===== Available data
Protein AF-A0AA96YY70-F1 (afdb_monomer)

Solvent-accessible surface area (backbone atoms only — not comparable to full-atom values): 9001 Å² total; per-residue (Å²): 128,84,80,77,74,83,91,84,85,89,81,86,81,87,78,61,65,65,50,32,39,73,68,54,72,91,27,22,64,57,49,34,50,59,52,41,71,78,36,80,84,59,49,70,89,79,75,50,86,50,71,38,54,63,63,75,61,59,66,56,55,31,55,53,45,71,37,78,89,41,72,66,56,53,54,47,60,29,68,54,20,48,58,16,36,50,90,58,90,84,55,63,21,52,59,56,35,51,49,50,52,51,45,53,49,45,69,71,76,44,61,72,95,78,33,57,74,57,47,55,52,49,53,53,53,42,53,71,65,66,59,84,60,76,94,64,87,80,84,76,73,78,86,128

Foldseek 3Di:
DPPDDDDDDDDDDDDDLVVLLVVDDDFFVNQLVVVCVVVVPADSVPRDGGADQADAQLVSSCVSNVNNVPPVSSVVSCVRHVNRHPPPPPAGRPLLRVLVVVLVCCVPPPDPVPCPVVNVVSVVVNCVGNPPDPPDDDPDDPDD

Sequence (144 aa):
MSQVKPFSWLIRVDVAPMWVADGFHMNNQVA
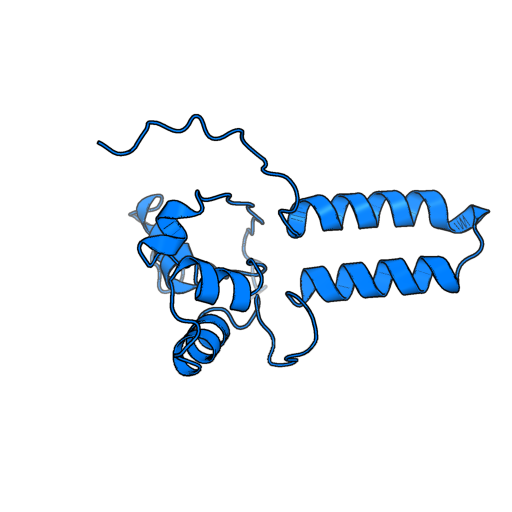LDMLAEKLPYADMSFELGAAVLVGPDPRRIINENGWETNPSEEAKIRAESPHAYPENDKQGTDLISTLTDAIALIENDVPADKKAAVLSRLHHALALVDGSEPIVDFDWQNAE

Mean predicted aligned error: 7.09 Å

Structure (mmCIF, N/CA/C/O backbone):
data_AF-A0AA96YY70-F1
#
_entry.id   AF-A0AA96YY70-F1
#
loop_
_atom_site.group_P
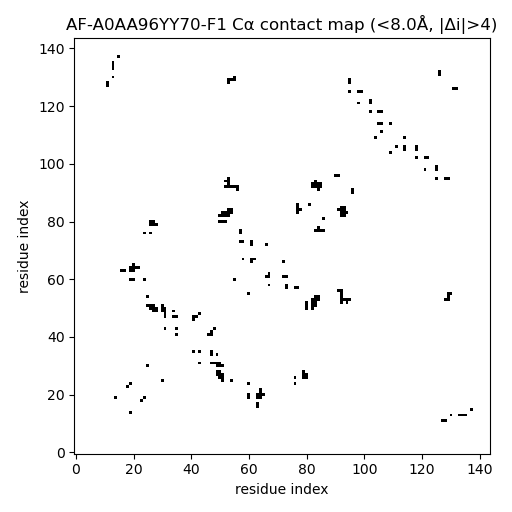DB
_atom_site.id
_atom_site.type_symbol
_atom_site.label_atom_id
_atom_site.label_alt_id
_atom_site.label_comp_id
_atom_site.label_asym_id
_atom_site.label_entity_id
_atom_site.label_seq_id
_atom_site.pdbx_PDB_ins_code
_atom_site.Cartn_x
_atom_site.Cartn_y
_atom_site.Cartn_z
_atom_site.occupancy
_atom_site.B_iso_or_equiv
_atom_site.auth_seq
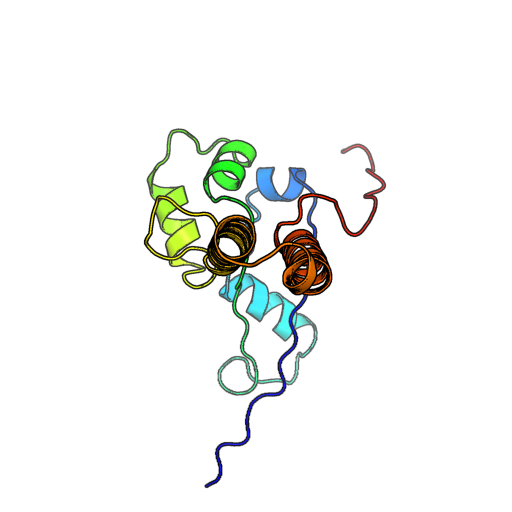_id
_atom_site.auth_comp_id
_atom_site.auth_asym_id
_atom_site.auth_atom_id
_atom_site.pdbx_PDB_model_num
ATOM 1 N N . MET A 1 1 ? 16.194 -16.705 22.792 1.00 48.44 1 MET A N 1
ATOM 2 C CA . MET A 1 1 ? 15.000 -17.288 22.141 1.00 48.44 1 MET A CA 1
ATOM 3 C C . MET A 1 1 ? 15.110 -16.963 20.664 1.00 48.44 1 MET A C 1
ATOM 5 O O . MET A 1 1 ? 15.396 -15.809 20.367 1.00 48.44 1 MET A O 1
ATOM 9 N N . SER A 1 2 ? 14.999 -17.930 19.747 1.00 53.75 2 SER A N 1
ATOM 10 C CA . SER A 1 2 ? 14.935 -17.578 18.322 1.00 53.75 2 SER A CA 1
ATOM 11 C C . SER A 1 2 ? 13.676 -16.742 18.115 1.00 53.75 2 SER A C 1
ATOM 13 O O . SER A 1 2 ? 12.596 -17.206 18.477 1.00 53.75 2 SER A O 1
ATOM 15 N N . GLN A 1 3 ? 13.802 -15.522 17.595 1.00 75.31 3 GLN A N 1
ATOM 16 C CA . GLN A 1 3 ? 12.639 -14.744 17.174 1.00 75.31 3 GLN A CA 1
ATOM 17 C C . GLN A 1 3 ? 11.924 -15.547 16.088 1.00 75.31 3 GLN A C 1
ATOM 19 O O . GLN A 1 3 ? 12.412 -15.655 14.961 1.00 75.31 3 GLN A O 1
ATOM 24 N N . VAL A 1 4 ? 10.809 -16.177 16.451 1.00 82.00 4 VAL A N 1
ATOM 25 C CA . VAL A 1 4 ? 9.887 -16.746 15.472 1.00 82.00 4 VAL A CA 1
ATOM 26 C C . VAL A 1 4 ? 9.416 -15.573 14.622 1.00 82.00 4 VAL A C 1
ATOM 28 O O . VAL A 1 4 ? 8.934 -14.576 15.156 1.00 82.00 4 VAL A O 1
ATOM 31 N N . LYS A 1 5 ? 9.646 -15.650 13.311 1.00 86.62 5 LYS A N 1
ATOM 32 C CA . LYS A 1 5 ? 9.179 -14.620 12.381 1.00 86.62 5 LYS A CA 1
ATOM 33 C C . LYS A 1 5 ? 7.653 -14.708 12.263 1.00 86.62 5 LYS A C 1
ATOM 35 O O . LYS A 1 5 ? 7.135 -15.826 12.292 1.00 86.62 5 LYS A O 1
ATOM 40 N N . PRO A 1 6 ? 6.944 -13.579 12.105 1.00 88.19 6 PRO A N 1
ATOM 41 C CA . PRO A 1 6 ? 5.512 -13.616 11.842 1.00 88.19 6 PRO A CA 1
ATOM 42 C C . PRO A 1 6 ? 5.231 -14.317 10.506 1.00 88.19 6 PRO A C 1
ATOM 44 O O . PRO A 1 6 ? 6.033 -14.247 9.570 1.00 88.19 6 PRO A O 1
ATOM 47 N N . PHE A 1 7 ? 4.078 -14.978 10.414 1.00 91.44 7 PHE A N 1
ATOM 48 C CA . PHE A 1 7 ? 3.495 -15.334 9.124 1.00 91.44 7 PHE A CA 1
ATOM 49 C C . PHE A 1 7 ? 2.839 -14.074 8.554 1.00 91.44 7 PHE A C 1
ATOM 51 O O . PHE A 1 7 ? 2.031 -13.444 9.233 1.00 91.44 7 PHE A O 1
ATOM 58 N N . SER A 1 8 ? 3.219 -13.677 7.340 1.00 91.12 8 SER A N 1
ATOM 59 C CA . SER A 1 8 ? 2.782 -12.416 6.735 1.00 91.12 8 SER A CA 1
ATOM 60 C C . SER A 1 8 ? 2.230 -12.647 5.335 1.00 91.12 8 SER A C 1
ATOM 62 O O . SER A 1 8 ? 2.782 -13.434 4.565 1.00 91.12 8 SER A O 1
==========
● How to complete this task: No images belong in the copy. Transcribe every record exactly.

● Exercise result:
Protein AF-A0AA96YY70-F1 (afdb_monomer)

Solvent-accessible surface area (backbone atoms only — not comparable to full-atom values): 9001 Å² total; per-residue (Å²): 128,84,80,77,74,83,91,84,85,89,81,86,81,87,78,61,65,65,50,32,39,73,68,54,72,91,27,22,64,57,49,34,50,59,52,41,71,78,36,80,84,59,49,70,89,79,75,50,86,50,71,38,54,63,63,75,61,59,66,56,55,31,55,53,45,71,37,78,89,41,72,66,56,53,54,47,60,29,68,54,20,48,58,16,36,50,90,58,90,84,55,63,21,52,59,56,35,51,49,50,52,51,45,53,49,45,69,71,76,44,61,72,95,78,33,57,74,57,47,55,52,49,53,53,53,42,53,71,65,66,59,84,60,76,94,64,87,80,84,76,73,78,86,128

Foldseek 3Di:
DPPDDDDDDDDDDDDDLVVLLVVDDDFFVNQLVVVCVVVVPADSVPRDGGADQADAQLVSSCVSNVNNVPPVSSVVSCVRHVNRHPPPPPAGRPLLRVLVVVLVCCVPPPDPVPCPVVNVVSVVVNCVGNPPDPPDDDPDDPDD

Sequence (144 aa):
MSQVKPFSWLIRVDVAPMWVADGFHMNNQVA
LDMLAEKLPYADMSFELGAAVLVGPDPRRIINENGWETNPSEEAKIRAESPHAYPENDKQGTDLISTLTDAIALIENDVPADKKAAVLSRLHHALALVDGSEPIVDFDWQNAE

Mean predicted aligned error: 7.09 Å

Structure (mmCIF, N/CA/C/O backbone):
data_AF-A0AA96YY70-F1
#
_entry.id   AF-A0AA96YY70-F1
#
loop_
_atom_site.group_P
DB
_atom_site.id
_atom_site.type_symbol
_atom_site.label_atom_id
_atom_site.label_alt_id
_atom_site.label_comp_id
_atom_site.label_asym_id
_atom_site.label_entity_id
_atom_site.label_seq_id
_atom_site.pdbx_PDB_ins_code
_atom_site.Cartn_x
_atom_site.Cartn_y
_atom_site.Cartn_z
_atom_site.occupancy
_atom_site.B_iso_or_equiv
_atom_site.auth_seq
_id
_atom_site.auth_comp_id
_atom_site.auth_asym_id
_atom_site.auth_atom_id
_atom_site.pdbx_PDB_model_num
ATOM 1 N N . MET A 1 1 ? 16.194 -16.705 22.792 1.00 48.44 1 MET A N 1
ATOM 2 C CA . MET A 1 1 ? 15.000 -17.288 22.141 1.00 48.44 1 MET A CA 1
ATOM 3 C C . MET A 1 1 ? 15.110 -16.963 20.664 1.00 48.44 1 MET A C 1
ATOM 5 O O . MET A 1 1 ? 15.396 -15.809 20.367 1.00 48.44 1 MET A O 1
ATOM 9 N N . SER A 1 2 ? 14.999 -17.930 19.747 1.00 53.75 2 SER A N 1
ATOM 10 C CA . SER A 1 2 ? 14.935 -17.578 18.322 1.00 53.75 2 SER A CA 1
ATOM 11 C C . SER A 1 2 ? 13.676 -16.742 18.115 1.00 53.75 2 SER A C 1
ATOM 13 O O . SER A 1 2 ? 12.596 -17.206 18.477 1.00 53.75 2 SER A O 1
ATOM 15 N N . GLN A 1 3 ? 13.802 -15.522 17.595 1.00 75.31 3 GLN A N 1
ATOM 16 C CA . GLN A 1 3 ? 12.639 -14.744 17.174 1.00 75.31 3 GLN A CA 1
ATOM 17 C C . GLN A 1 3 ? 11.924 -15.547 16.088 1.00 75.31 3 GLN A C 1
ATOM 19 O O . GLN A 1 3 ? 12.412 -15.655 14.961 1.00 75.31 3 GLN A O 1
ATOM 24 N N . VAL A 1 4 ? 10.809 -16.177 16.451 1.00 82.00 4 VAL A N 1
ATOM 25 C CA . VAL A 1 4 ? 9.887 -16.746 15.472 1.00 82.00 4 VAL A CA 1
ATOM 26 C C . VAL A 1 4 ? 9.416 -15.573 14.622 1.00 82.00 4 VAL A C 1
ATOM 28 O O . VAL A 1 4 ? 8.934 -14.576 15.156 1.00 82.00 4 VAL A O 1
ATOM 31 N N . LYS A 1 5 ? 9.646 -15.650 13.311 1.00 86.62 5 LYS A N 1
ATOM 32 C CA . LYS A 1 5 ? 9.179 -14.620 12.381 1.00 86.62 5 LYS A CA 1
ATOM 33 C C . LYS A 1 5 ? 7.653 -14.708 12.263 1.00 86.62 5 LYS A C 1
ATOM 35 O O . LYS A 1 5 ? 7.135 -15.826 12.292 1.00 86.62 5 LYS A O 1
ATOM 40 N N . PRO A 1 6 ? 6.944 -13.579 12.105 1.00 88.19 6 PRO A N 1
ATOM 41 C CA . PRO A 1 6 ? 5.512 -13.616 11.842 1.00 88.19 6 PRO A CA 1
ATOM 42 C C . PRO A 1 6 ? 5.231 -14.317 10.506 1.00 88.19 6 PRO A C 1
ATOM 44 O O . PRO A 1 6 ? 6.033 -14.247 9.570 1.00 88.19 6 PRO A O 1
ATOM 47 N N . PHE A 1 7 ? 4.078 -14.978 10.414 1.00 91.44 7 PHE A N 1
ATOM 48 C CA . PHE A 1 7 ? 3.495 -15.334 9.124 1.00 91.44 7 PHE A CA 1
ATOM 49 C C . PHE A 1 7 ? 2.839 -14.074 8.554 1.00 91.44 7 PHE A C 1
ATOM 51 O O . PHE A 1 7 ? 2.031 -13.444 9.233 1.00 91.44 7 PHE A O 1
ATOM 58 N N . SER A 1 8 ? 3.219 -13.677 7.340 1.00 91.12 8 SER A N 1
ATOM 59 C CA . SER A 1 8 ? 2.782 -12.416 6.735 1.00 91.12 8 SER A CA 1
ATOM 60 C C . SER A 1 8 ? 2.230 -12.647 5.335 1.00 91.12 8 SER A C 1
ATOM 62 O O . SER A 1 8 ? 2.782 -13.434 4.565 1.00 91.12 8 SER A O 1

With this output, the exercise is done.